» DIRECTIONS FOR THIS TASK
Scan the listing below. Copy each line that contains "backbone".
- - - - - - -
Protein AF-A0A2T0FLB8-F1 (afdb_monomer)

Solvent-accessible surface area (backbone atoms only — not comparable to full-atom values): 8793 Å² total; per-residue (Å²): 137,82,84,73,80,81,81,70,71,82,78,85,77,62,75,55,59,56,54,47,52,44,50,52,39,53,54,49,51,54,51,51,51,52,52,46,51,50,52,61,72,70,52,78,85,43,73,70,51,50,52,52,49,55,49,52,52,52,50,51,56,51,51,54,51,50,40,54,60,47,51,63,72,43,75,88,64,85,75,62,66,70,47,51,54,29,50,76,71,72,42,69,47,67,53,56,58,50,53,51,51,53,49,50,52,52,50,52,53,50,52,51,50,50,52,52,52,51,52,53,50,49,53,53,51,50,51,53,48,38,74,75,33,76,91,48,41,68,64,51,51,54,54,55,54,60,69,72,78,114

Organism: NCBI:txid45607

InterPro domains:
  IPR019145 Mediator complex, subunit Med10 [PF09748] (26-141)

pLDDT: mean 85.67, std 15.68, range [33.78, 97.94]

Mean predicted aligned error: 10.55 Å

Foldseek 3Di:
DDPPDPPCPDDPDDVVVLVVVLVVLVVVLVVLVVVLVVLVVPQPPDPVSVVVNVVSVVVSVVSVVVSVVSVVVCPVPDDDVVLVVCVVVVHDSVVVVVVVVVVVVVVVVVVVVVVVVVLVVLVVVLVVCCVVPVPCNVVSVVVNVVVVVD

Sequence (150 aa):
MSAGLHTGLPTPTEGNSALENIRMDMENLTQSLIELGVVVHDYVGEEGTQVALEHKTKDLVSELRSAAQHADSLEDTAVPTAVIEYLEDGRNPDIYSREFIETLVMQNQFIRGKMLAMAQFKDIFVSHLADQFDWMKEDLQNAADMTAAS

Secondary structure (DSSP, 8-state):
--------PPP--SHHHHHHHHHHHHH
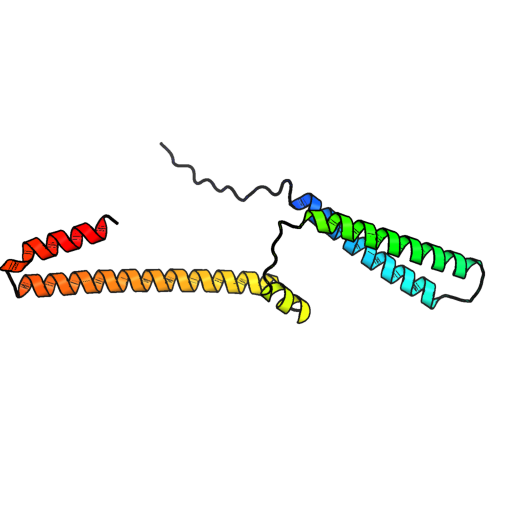HHHHHHHHHHHHHHT--S-HHHHHHHHHHHHHHHHHHHHHHHHHGGGTT----HHHHHHHHTT--THHHHHHHHHHHHHHHHHHHHHHHHHHHHHHHHHHHHHHH-GGGHHHHHHHHHHHH--

Radius of gyration: 31.45 Å; Cα contacts (8 Å, |Δi|>4): 47; chains: 1; bounding box: 64×32×90 Å

Nearest PDB structures (foldseek):
  8vaa-assembly1_Q  TM=8.628E-01  e=3.630E+00  Legionella pneumophila

Structure (mmCIF, N/CA/C/O backbone):
data_AF-A0A2T0FLB8-F1
#
_entry.id   AF-A0A2T0FLB8-F1
#
loop_
_atom_site.group_PDB
_atom_site.id
_atom_site.type_symbol
_atom_site.label_atom_id
_atom_site.label_alt_id
_atom_site.label_comp_id
_atom_site.label_asym_id
_atom_site.label_entity_id
_atom_site.label_seq_id
_atom_site.pdbx_PDB_ins_code
_atom_site.Cartn_x
_atom_site.Cartn_y
_atom_site.Cartn_z
_atom_site.occupancy
_atom_site.B_iso_or_equiv
_atom_site.auth_seq_id
_atom_site.auth_comp_id
_atom_site.auth_asym_id
_atom_site.auth_atom_id
_atom_site.pdbx_PDB_model_num
ATOM 1 N N . MET A 1 1 ? 39.053 18.884 -6.256 1.00 38.25 1 MET A N 1
ATOM 2 C CA . MET A 1 1 ? 37.600 19.113 -6.130 1.00 38.25 1 MET A CA 1
ATOM 3 C C . MET A 1 1 ? 36.942 17.752 -6.046 1.00 38.25 1 MET A C 1
ATOM 5 O O . MET A 1 1 ? 36.780 17.086 -7.057 1.00 38.25 1 MET A O 1
ATOM 9 N N . SER A 1 2 ? 36.728 17.286 -4.821 1.00 33.78 2 SER A N 1
ATOM 10 C CA . SER A 1 2 ? 36.249 15.940 -4.517 1.00 33.78 2 SER A CA 1
ATOM 11 C C . SER A 1 2 ? 34.725 15.981 -4.502 1.00 33.78 2 SER A C 1
ATOM 13 O O . SER A 1 2 ? 34.145 16.579 -3.598 1.00 33.78 2 SER A O 1
ATOM 15 N N . ALA A 1 3 ? 34.080 15.413 -5.520 1.00 38.25 3 ALA A N 1
ATOM 16 C CA . ALA A 1 3 ? 32.633 15.245 -5.539 1.00 38.25 3 ALA A CA 1
ATOM 17 C C . ALA A 1 3 ? 32.261 14.182 -4.494 1.00 38.25 3 ALA A C 1
ATOM 19 O O . ALA A 1 3 ? 32.375 12.982 -4.738 1.00 38.25 3 ALA A O 1
ATOM 20 N N . GLY A 1 4 ? 31.905 14.637 -3.293 1.00 35.53 4 GLY A N 1
ATOM 21 C CA . GLY A 1 4 ? 31.334 13.788 -2.258 1.00 35.53 4 GLY A CA 1
ATOM 22 C C . GLY A 1 4 ? 29.997 13.241 -2.744 1.00 35.53 4 GLY A C 1
ATOM 23 O O . GLY A 1 4 ? 29.085 14.007 -3.046 1.00 35.53 4 GLY A O 1
ATOM 24 N N . LEU A 1 5 ? 29.902 11.917 -2.839 1.00 39.66 5 LEU A N 1
ATOM 25 C CA . LEU A 1 5 ? 28.652 11.202 -3.047 1.00 39.66 5 LEU A CA 1
ATOM 26 C C . LEU A 1 5 ? 27.703 11.592 -1.905 1.00 39.66 5 LEU A C 1
ATOM 28 O O . LEU A 1 5 ? 27.934 11.230 -0.749 1.00 39.66 5 LEU A O 1
ATOM 32 N N . HIS A 1 6 ? 26.663 12.362 -2.221 1.00 43.94 6 HIS A N 1
ATOM 33 C CA . HIS A 1 6 ? 25.570 12.652 -1.303 1.00 43.94 6 HIS A CA 1
ATOM 34 C C . HIS A 1 6 ? 24.795 11.350 -1.073 1.00 43.94 6 HIS A C 1
ATOM 36 O O . HIS A 1 6 ? 23.821 11.046 -1.752 1.00 43.94 6 HIS A O 1
ATOM 42 N N . THR A 1 7 ? 25.274 10.549 -0.124 1.00 46.53 7 THR A N 1
ATOM 43 C CA . THR A 1 7 ? 24.537 9.441 0.491 1.00 46.53 7 THR A CA 1
ATOM 44 C C . THR A 1 7 ? 23.530 10.027 1.478 1.00 46.53 7 THR A C 1
ATOM 46 O O . THR A 1 7 ? 23.570 9.781 2.677 1.00 46.53 7 THR A O 1
ATOM 49 N N . GLY A 1 8 ? 22.637 10.873 0.970 1.00 40.34 8 GLY A N 1
ATOM 50 C CA . GLY A 1 8 ? 21.470 11.321 1.709 1.00 40.34 8 GLY A CA 1
ATOM 51 C C . GLY A 1 8 ? 20.422 10.221 1.659 1.00 40.34 8 GLY A C 1
ATOM 52 O O . GLY A 1 8 ? 19.509 10.286 0.843 1.00 40.34 8 GLY A O 1
ATOM 53 N N . LEU A 1 9 ? 20.552 9.196 2.506 1.00 47.59 9 LEU A N 1
ATOM 54 C CA . LEU A 1 9 ? 19.345 8.506 2.961 1.00 47.59 9 LEU A CA 1
ATOM 55 C C . LEU A 1 9 ? 18.455 9.592 3.588 1.00 47.59 9 LEU A C 1
ATOM 57 O O . LEU A 1 9 ? 18.960 10.335 4.437 1.00 47.59 9 LEU A O 1
ATOM 61 N N . PRO A 1 10 ? 17.193 9.753 3.154 1.00 48.69 10 PRO A N 1
ATOM 62 C CA . PRO A 1 10 ? 16.311 10.750 3.738 1.00 48.69 10 PRO A CA 1
ATOM 63 C C . PRO A 1 10 ? 16.212 10.485 5.241 1.00 48.69 10 PRO A C 1
ATOM 65 O O . PRO A 1 10 ? 15.885 9.379 5.672 1.00 48.69 10 PRO A O 1
ATOM 68 N N . THR A 1 11 ? 16.556 11.485 6.048 1.00 51.22 11 THR A N 1
ATOM 69 C CA . THR A 1 11 ? 16.376 11.419 7.497 1.00 51.22 11 THR A CA 1
ATOM 70 C C . THR A 1 11 ? 14.875 11.379 7.799 1.00 51.22 11 THR A C 1
ATOM 72 O O . THR A 1 11 ? 14.152 12.264 7.335 1.00 51.22 11 THR A O 1
ATOM 75 N N . PRO A 1 12 ? 14.376 10.385 8.556 1.00 50.34 12 PRO A N 1
ATOM 76 C CA . PRO A 1 12 ? 12.965 10.311 8.915 1.00 50.34 12 PRO A CA 1
ATOM 77 C C . PRO A 1 12 ? 12.703 11.350 10.003 1.00 50.34 12 PRO A C 1
ATOM 79 O O . PRO A 1 12 ? 13.150 11.158 11.133 1.00 50.34 12 PRO A O 1
ATOM 82 N N . THR A 1 13 ? 12.089 12.501 9.699 1.00 59.22 13 THR A N 1
ATOM 83 C CA . THR A 1 13 ? 11.954 13.531 10.756 1.00 59.22 13 THR A CA 1
ATOM 84 C C . THR A 1 13 ? 10.639 14.313 10.823 1.00 59.22 13 THR A C 1
ATOM 86 O O . THR A 1 13 ? 10.451 15.004 11.808 1.00 59.22 13 THR A O 1
ATOM 89 N N . GLU A 1 14 ? 9.643 14.109 9.954 1.00 51.00 14 GLU A N 1
ATOM 90 C CA . GLU A 1 14 ? 8.274 14.616 10.242 1.00 51.00 14 GLU A CA 1
ATOM 91 C C . GLU A 1 14 ? 7.170 13.621 9.870 1.00 51.00 14 GLU A C 1
ATOM 93 O O . GLU A 1 14 ? 6.320 13.330 10.703 1.00 51.00 14 GLU A O 1
ATOM 98 N N . GLY A 1 15 ? 7.244 12.966 8.704 1.00 55.44 15 GLY A N 1
ATOM 99 C CA . GLY A 1 15 ? 6.271 11.922 8.330 1.00 55.44 15 GLY A CA 1
ATOM 100 C C . GLY A 1 15 ? 6.233 10.712 9.278 1.00 55.44 15 GLY A C 1
ATOM 101 O O . GLY A 1 15 ? 5.264 9.962 9.296 1.00 55.44 15 GLY A O 1
ATOM 102 N N . ASN A 1 16 ? 7.265 10.536 10.108 1.00 68.00 16 ASN A N 1
ATOM 103 C CA . ASN A 1 16 ? 7.356 9.412 11.035 1.00 68.00 16 ASN A CA 1
ATOM 104 C C . ASN A 1 16 ? 6.473 9.591 12.285 1.00 68.00 16 ASN A C 1
ATOM 106 O O . ASN A 1 16 ? 6.079 8.596 12.876 1.00 68.00 16 ASN A O 1
ATOM 110 N N . SER A 1 17 ? 6.150 10.824 12.700 1.00 82.81 17 SER A N 1
ATOM 111 C CA . SER A 1 17 ? 5.345 11.047 13.915 1.00 82.81 17 SER A CA 1
ATOM 112 C C . SER A 1 17 ? 3.854 10.801 13.682 1.00 82.81 17 SER A C 1
ATOM 114 O O . SER A 1 17 ? 3.205 10.191 14.525 1.00 82.81 17 SER A O 1
ATOM 116 N N . ALA A 1 18 ? 3.319 11.208 12.527 1.00 87.19 18 ALA A N 1
ATOM 117 C CA . ALA A 1 18 ? 1.944 10.906 12.122 1.00 87.19 18 ALA A CA 1
ATOM 118 C C . ALA A 1 18 ? 1.715 9.391 11.986 1.00 87.19 18 ALA A C 1
ATOM 120 O O . ALA A 1 18 ? 0.749 8.853 12.528 1.00 87.19 18 ALA A O 1
ATOM 121 N N . LEU A 1 19 ? 2.653 8.694 11.331 1.00 88.81 19 LEU A N 1
ATOM 122 C CA . LEU A 1 19 ? 2.637 7.234 11.216 1.00 88.81 19 LEU A CA 1
ATOM 123 C C . LEU A 1 19 ? 2.724 6.546 12.584 1.00 88.81 19 LEU A C 1
ATOM 125 O O . LEU A 1 19 ? 2.006 5.577 12.821 1.00 88.81 19 LEU A O 1
ATOM 129 N N . GLU A 1 20 ? 3.560 7.053 13.493 1.00 89.25 20 GLU A N 1
ATOM 130 C CA . GLU A 1 20 ? 3.688 6.496 14.843 1.00 89.25 20 GLU A CA 1
ATOM 131 C C . GLU A 1 20 ? 2.422 6.709 15.685 1.00 89.25 20 GLU A C 1
ATOM 133 O O . GLU A 1 20 ? 1.996 5.792 16.383 1.00 89.25 20 GLU A O 1
ATOM 138 N N . ASN A 1 21 ? 1.769 7.870 15.579 1.00 90.81 21 ASN A N 1
ATOM 139 C CA . ASN A 1 21 ? 0.502 8.121 16.271 1.00 90.81 21 ASN A CA 1
ATOM 140 C C . ASN A 1 21 ? -0.580 7.130 15.825 1.00 90.81 21 ASN A C 1
ATOM 142 O O . ASN A 1 21 ? -1.230 6.512 16.663 1.00 90.81 21 ASN A O 1
ATOM 146 N N . ILE A 1 22 ? -0.724 6.918 14.514 1.00 92.00 22 ILE A N 1
ATOM 147 C CA . ILE A 1 22 ? -1.698 5.959 13.972 1.00 92.00 22 ILE A CA 1
ATOM 148 C C . ILE A 1 22 ? -1.343 4.529 14.360 1.00 92.00 22 ILE A C 1
ATOM 150 O O . ILE A 1 22 ? -2.230 3.743 14.685 1.00 92.00 22 ILE A O 1
ATOM 154 N N . ARG A 1 23 ? -0.056 4.174 14.355 1.00 91.62 23 ARG A N 1
ATOM 155 C CA . ARG A 1 23 ? 0.393 2.871 14.848 1.00 91.62 23 ARG A CA 1
ATOM 156 C C . ARG A 1 23 ? -0.050 2.658 16.293 1.00 91.62 23 ARG A C 1
ATOM 158 O O . ARG A 1 23 ? -0.656 1.632 16.591 1.00 91.62 23 ARG A O 1
ATOM 165 N N . MET A 1 24 ? 0.219 3.632 17.159 1.00 93.25 24 MET A N 1
ATOM 166 C CA . MET A 1 24 ? -0.146 3.571 18.569 1.00 93.25 24 MET A CA 1
ATOM 167 C C . MET A 1 24 ? -1.668 3.487 18.747 1.00 93.25 24 MET A C 1
ATOM 169 O O . MET A 1 24 ? -2.144 2.694 19.556 1.00 93.25 24 MET A O 1
ATOM 173 N N . ASP A 1 25 ? -2.443 4.225 17.949 1.00 94.69 25 ASP A N 1
ATOM 174 C CA . ASP A 1 25 ? -3.905 4.123 17.943 1.00 94.69 25 ASP A CA 1
ATOM 175 C C . ASP A 1 25 ? -4.387 2.720 17.547 1.00 94.69 25 ASP A C 1
ATOM 177 O O . ASP A 1 25 ? -5.273 2.176 18.200 1.00 94.69 25 ASP A O 1
ATOM 181 N N . MET A 1 26 ? -3.801 2.100 16.517 1.00 94.56 26 MET A N 1
ATOM 182 C CA . MET A 1 26 ? -4.163 0.742 16.084 1.00 94.56 26 MET A CA 1
ATOM 183 C C . MET A 1 26 ? -3.811 -0.318 17.135 1.00 94.56 26 MET A C 1
ATOM 185 O O . MET A 1 26 ? -4.587 -1.254 17.356 1.00 94.56 26 MET A O 1
ATOM 189 N N . GLU A 1 27 ? -2.667 -0.174 17.807 1.00 95.31 27 GLU A N 1
ATOM 190 C CA . GLU A 1 27 ? -2.261 -1.046 18.915 1.00 95.31 27 GLU A CA 1
ATOM 191 C C . GLU A 1 27 ? -3.229 -0.909 20.104 1.00 95.31 27 GLU A C 1
ATOM 193 O O . GLU A 1 27 ? -3.726 -1.918 20.616 1.00 95.31 27 GLU A O 1
ATOM 198 N N . ASN A 1 28 ? -3.585 0.326 20.474 1.00 94.69 28 ASN A N 1
ATOM 199 C CA . ASN A 1 28 ? -4.552 0.612 21.536 1.00 94.69 28 ASN A CA 1
ATOM 200 C C . ASN A 1 28 ? -5.951 0.083 21.199 1.00 94.69 28 ASN A C 1
ATOM 202 O O . ASN A 1 28 ? -6.563 -0.588 22.026 1.00 94.69 28 ASN A O 1
ATOM 206 N N . LEU A 1 29 ? -6.435 0.304 19.973 1.00 96.50 29 LEU A N 1
ATOM 207 C CA . LEU A 1 29 ? -7.726 -0.207 19.507 1.00 96.50 29 LEU A CA 1
ATOM 208 C C . LEU A 1 29 ? -7.776 -1.735 19.543 1.00 96.50 29 LEU A C 1
ATOM 210 O O . LEU A 1 29 ? -8.771 -2.314 19.979 1.00 96.50 29 LEU A O 1
ATOM 214 N N . THR A 1 30 ? -6.697 -2.399 19.122 1.00 96.12 30 THR A N 1
ATOM 215 C CA . THR A 1 30 ? -6.590 -3.863 19.187 1.00 96.12 30 THR A CA 1
ATOM 216 C C . THR A 1 30 ? -6.703 -4.346 20.632 1.00 96.12 30 THR A C 1
ATOM 218 O O . THR A 1 30 ? -7.491 -5.248 20.924 1.00 96.12 30 THR A O 1
ATOM 221 N N . GLN A 1 31 ? -5.971 -3.713 21.551 1.00 95.62 31 GLN A N 1
ATOM 222 C CA . GLN A 1 31 ? -6.030 -4.027 22.976 1.00 95.62 31 GLN A CA 1
ATOM 223 C C . GLN A 1 31 ? -7.431 -3.772 23.559 1.00 95.62 31 GLN A C 1
ATOM 225 O O . GLN A 1 31 ? -7.980 -4.629 24.254 1.00 95.62 31 GLN A O 1
ATOM 230 N N . SER A 1 32 ? -8.056 -2.643 23.222 1.00 95.19 32 SER A N 1
ATOM 231 C CA . SER A 1 32 ? -9.406 -2.297 23.666 1.00 95.19 32 SER A CA 1
ATOM 232 C C . SER A 1 32 ? -10.472 -3.265 23.156 1.00 95.19 32 SER A C 1
ATOM 234 O O . SER A 1 32 ? -11.391 -3.592 23.910 1.00 95.19 32 SER A O 1
ATOM 236 N N . LEU A 1 33 ? -10.341 -3.776 21.929 1.00 95.81 33 LEU A N 1
ATOM 237 C CA . LEU A 1 33 ? -11.222 -4.814 21.387 1.00 95.81 33 LEU A CA 1
ATOM 238 C C . LEU A 1 33 ? -11.059 -6.152 22.116 1.00 95.81 33 LEU A C 1
ATOM 240 O O . LEU A 1 33 ? -12.059 -6.808 22.409 1.00 95.81 33 LEU A O 1
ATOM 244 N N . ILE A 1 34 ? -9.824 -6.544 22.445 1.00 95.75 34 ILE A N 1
- - - - - - -
» TASK ANSWER
Solvent-accessible surface area (backbone atoms only — not comparable to full-atom values): 8793 Å² total; per-residue (Å²): 137,82,84,73,80,81,81,70,71,82,78,85,77,62,75,55,59,56,54,47,52,44,50,52,39,53,54,49,51,54,51,51,51,52,52,46,51,50,52,61,72,70,52,78,85,43,73,70,51,50,52,52,49,55,49,52,52,52,50,51,56,51,51,54,51,50,40,54,60,47,51,63,72,43,75,88,64,85,75,62,66,70,47,51,54,29,50,76,71,72,42,69,47,67,53,56,58,50,53,51,51,53,49,50,52,52,50,52,53,50,52,51,50,50,52,52,52,51,52,53,50,49,53,53,51,50,51,53,48,38,74,75,33,76,91,48,41,68,64,51,51,54,54,55,54,60,69,72,78,114
Structure (mmCIF, N/CA/C/O backbone):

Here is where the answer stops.